## TASK TO COMPLETE
Below are some records. Print exactly the lines between the one holding "ATOM 180 C C" and the one holding "ATOM 207 O O", inclusive, and nothing else.

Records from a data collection
*** Begin section ***
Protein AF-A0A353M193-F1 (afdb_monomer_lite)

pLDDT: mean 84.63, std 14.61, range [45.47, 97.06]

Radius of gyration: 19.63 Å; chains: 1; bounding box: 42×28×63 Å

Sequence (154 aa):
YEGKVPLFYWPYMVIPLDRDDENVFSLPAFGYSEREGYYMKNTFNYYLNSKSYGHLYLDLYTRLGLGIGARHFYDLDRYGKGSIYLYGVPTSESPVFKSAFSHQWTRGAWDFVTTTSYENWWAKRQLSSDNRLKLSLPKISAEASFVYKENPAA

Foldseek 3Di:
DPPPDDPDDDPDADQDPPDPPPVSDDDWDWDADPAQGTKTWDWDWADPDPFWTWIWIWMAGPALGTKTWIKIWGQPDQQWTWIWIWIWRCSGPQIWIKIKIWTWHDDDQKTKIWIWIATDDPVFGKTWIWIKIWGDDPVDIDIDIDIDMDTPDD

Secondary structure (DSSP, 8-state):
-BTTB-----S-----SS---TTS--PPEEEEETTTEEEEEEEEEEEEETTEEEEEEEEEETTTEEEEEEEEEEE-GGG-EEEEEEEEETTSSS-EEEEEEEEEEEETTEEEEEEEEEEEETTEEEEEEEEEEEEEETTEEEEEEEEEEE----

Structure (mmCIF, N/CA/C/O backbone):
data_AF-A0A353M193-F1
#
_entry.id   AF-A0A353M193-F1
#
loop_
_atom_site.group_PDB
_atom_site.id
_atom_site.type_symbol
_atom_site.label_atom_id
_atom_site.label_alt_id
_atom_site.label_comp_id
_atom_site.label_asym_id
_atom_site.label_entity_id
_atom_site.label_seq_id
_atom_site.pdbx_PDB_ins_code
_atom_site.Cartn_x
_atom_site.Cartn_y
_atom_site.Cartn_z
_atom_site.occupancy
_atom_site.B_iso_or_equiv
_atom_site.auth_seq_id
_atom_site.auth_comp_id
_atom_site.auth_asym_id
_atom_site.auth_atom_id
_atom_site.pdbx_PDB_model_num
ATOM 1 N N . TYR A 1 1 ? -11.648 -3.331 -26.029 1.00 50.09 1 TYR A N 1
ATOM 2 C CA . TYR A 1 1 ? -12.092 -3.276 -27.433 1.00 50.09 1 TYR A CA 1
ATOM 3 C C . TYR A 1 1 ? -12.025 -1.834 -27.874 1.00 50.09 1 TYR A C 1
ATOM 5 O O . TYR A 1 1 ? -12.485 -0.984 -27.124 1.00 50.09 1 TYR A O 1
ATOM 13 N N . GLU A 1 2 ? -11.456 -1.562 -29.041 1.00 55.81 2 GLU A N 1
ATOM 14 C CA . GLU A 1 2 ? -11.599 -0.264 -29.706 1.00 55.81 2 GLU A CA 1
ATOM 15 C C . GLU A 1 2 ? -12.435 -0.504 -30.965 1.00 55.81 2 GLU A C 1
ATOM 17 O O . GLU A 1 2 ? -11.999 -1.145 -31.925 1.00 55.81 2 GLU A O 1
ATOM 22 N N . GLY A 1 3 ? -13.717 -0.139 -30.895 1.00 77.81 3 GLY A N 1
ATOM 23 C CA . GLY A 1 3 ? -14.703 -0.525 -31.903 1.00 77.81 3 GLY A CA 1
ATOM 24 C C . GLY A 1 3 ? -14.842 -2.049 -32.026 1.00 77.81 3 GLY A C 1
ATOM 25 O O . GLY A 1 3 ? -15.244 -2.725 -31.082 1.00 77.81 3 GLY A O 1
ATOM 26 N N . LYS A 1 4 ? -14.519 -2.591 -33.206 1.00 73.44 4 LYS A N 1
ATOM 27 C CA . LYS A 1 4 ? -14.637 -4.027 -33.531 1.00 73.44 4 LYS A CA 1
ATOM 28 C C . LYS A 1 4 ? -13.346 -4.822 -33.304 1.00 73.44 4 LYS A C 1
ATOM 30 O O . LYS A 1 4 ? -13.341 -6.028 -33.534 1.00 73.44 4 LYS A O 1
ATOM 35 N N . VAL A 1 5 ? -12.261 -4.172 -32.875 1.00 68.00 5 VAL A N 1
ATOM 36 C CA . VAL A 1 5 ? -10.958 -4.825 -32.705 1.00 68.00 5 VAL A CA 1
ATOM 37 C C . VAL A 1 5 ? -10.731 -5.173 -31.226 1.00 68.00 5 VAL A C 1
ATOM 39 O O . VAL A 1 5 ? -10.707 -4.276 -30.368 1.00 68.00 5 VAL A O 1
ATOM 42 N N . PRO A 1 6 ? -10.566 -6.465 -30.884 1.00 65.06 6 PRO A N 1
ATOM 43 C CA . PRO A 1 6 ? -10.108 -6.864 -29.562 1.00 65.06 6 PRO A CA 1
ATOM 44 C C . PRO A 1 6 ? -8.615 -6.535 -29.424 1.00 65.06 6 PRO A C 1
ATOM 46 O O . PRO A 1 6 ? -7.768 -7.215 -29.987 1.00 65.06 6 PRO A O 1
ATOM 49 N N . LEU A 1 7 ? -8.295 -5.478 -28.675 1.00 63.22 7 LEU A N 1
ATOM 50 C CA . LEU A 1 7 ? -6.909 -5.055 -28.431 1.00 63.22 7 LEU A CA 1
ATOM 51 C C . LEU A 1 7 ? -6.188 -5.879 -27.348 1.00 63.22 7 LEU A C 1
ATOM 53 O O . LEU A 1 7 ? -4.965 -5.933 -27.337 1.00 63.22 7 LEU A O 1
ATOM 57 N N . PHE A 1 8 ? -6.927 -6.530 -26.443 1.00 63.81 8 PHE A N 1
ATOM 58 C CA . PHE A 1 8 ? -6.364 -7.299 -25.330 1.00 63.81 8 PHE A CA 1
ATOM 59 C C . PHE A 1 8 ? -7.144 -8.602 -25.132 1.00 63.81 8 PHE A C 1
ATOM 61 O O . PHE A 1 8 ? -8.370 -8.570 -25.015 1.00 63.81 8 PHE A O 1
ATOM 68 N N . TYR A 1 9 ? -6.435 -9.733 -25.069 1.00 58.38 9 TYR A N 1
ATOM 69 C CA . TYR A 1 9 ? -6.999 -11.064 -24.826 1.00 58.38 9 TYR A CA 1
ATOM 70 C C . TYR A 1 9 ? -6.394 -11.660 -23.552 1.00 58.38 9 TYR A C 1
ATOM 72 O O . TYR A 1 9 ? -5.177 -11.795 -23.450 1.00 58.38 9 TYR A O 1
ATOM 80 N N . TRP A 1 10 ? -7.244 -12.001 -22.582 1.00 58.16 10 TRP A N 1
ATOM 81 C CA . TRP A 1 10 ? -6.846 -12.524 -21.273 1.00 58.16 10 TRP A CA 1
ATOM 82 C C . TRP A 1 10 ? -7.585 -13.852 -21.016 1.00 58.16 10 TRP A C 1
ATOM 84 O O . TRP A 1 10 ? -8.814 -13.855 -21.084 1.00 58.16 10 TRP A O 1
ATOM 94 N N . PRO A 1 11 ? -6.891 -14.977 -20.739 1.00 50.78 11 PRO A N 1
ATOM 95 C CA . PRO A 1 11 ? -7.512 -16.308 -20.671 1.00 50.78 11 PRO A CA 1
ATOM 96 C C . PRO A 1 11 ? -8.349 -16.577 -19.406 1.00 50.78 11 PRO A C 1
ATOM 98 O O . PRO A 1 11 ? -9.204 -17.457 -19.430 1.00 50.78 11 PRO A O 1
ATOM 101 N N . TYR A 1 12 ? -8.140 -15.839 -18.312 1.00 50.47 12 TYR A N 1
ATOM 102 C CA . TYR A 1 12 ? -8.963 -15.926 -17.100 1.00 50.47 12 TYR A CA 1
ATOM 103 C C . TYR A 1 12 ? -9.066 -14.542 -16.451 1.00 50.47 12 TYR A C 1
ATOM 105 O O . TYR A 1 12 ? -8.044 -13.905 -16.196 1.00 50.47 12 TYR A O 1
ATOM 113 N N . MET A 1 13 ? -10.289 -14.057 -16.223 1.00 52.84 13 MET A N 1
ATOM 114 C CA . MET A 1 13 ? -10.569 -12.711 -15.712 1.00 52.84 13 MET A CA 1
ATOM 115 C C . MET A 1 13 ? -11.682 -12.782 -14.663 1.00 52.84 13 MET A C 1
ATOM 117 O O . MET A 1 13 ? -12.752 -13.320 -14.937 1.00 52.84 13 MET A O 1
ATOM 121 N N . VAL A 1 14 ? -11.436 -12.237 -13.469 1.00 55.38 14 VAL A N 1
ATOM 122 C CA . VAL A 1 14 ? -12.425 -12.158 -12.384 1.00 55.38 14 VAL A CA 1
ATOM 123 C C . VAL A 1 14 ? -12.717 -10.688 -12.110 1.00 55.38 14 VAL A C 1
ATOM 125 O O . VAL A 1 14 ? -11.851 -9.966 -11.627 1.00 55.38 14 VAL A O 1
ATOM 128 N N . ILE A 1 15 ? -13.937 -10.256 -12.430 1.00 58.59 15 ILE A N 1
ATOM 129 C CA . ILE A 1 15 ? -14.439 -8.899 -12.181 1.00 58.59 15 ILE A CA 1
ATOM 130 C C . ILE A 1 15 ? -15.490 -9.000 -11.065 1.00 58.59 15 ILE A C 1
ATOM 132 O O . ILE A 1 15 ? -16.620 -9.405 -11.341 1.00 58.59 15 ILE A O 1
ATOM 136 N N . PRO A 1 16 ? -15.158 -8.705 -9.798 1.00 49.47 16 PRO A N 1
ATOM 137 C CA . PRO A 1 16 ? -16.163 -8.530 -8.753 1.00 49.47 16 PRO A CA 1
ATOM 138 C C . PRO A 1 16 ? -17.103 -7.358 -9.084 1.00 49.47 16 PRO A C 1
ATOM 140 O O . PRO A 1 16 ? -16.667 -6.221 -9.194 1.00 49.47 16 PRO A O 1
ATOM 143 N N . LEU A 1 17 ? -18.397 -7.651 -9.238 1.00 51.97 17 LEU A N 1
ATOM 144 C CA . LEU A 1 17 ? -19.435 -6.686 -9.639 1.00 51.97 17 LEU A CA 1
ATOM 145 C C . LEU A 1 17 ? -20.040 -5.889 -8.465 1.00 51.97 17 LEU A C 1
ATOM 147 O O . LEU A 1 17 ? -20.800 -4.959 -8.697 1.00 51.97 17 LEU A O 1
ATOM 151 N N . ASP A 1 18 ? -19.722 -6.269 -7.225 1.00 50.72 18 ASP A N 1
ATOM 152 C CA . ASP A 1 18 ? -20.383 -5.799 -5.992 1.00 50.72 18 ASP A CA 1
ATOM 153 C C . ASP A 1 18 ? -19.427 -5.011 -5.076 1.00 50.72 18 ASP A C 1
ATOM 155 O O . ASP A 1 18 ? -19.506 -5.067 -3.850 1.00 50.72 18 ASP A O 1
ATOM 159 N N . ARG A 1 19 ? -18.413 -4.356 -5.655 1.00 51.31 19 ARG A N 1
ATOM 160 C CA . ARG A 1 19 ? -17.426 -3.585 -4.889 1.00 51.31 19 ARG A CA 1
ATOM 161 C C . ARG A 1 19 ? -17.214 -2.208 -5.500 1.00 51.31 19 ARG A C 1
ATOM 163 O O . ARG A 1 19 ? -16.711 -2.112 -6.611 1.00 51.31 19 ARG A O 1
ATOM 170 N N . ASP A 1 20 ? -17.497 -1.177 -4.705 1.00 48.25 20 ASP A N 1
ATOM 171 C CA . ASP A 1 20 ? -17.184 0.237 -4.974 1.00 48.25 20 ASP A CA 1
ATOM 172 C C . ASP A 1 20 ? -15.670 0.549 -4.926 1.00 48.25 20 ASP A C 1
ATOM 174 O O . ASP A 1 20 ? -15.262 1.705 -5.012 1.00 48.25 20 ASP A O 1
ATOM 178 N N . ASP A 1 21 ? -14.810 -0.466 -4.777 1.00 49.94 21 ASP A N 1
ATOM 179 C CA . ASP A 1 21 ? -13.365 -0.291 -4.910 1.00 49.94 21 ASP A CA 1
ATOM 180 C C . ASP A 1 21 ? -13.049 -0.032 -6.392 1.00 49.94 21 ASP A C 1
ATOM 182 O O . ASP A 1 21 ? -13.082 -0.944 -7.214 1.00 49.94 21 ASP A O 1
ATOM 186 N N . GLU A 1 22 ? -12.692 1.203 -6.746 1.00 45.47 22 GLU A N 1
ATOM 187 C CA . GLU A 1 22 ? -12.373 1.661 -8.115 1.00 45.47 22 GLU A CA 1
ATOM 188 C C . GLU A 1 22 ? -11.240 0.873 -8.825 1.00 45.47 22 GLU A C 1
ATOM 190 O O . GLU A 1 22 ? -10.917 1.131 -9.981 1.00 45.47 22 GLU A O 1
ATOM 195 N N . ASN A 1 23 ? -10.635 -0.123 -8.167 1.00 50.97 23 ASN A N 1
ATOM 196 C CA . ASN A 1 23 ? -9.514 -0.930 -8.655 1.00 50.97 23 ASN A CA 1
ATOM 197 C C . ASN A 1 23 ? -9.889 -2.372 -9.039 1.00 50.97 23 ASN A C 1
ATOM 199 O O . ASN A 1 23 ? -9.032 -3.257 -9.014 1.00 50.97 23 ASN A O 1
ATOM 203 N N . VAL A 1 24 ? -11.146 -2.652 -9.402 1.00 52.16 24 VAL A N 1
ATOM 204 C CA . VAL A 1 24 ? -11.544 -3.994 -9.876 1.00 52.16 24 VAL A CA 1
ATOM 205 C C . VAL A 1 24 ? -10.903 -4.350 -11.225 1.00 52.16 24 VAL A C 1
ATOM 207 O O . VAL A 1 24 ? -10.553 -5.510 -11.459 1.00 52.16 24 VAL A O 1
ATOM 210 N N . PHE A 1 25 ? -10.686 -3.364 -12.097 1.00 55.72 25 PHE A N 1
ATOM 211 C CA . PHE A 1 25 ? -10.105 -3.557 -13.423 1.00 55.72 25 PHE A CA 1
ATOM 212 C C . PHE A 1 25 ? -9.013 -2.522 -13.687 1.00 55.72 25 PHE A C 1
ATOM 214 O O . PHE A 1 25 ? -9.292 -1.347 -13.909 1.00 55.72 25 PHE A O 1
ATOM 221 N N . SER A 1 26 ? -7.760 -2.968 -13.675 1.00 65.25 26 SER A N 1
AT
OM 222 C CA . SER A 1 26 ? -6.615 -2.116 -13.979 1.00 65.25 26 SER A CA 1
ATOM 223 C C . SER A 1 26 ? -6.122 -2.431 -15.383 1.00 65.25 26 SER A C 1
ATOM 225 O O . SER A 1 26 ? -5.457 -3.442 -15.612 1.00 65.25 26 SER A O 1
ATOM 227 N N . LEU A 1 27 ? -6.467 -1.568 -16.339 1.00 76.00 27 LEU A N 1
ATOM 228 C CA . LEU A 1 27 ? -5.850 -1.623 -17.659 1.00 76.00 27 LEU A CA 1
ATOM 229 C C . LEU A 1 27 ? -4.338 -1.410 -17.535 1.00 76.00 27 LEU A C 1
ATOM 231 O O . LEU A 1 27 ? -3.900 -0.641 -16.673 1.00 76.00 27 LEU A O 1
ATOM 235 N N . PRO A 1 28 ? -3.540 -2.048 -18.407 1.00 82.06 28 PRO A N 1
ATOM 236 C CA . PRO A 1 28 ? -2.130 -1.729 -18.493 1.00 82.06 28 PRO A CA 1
*** End section ***
## ANSWER FOR THIS EXERCISE
ATOM 180 C C . ASP A 1 21 ? -13.049 -0.032 -6.392 1.00 49.94 21 ASP A C 1
ATOM 182 O O . ASP A 1 21 ? -13.082 -0.944 -7.214 1.00 49.94 21 ASP A O 1
ATOM 186 N N . GLU A 1 22 ? -12.692 1.203 -6.746 1.00 45.47 22 GLU A N 1
ATOM 187 C CA . GLU A 1 22 ? -12.373 1.661 -8.115 1.00 45.47 22 GLU A CA 1
ATOM 188 C C . GLU A 1 22 ? -11.240 0.873 -8.825 1.00 45.47 22 GLU A C 1
ATOM 190 O O . GLU A 1 22 ? -10.917 1.131 -9.981 1.00 45.47 22 GLU A O 1
ATOM 195 N N . ASN A 1 23 ? -10.635 -0.123 -8.167 1.00 50.97 23 ASN A N 1
ATOM 196 C CA . ASN A 1 23 ? -9.514 -0.930 -8.655 1.00 50.97 23 ASN A CA 1
ATOM 197 C C . ASN A 1 23 ? -9.889 -2.372 -9.039 1.00 50.97 23 ASN A C 1
ATOM 199 O O . ASN A 1 23 ? -9.032 -3.257 -9.014 1.00 50.97 23 ASN A O 1
ATOM 203 N N . VAL A 1 24 ? -11.146 -2.652 -9.402 1.00 52.16 24 VAL A N 1
ATOM 204 C CA . VAL A 1 24 ? -11.544 -3.994 -9.876 1.00 52.16 24 VAL A CA 1
ATOM 205 C C . VAL A 1 24 ? -10.903 -4.350 -11.225 1.00 52.16 24 VAL A C 1
ATOM 207 O O . VAL A 1 24 ? -10.553 -5.510 -11.459 1.00 52.16 24 VAL A O 1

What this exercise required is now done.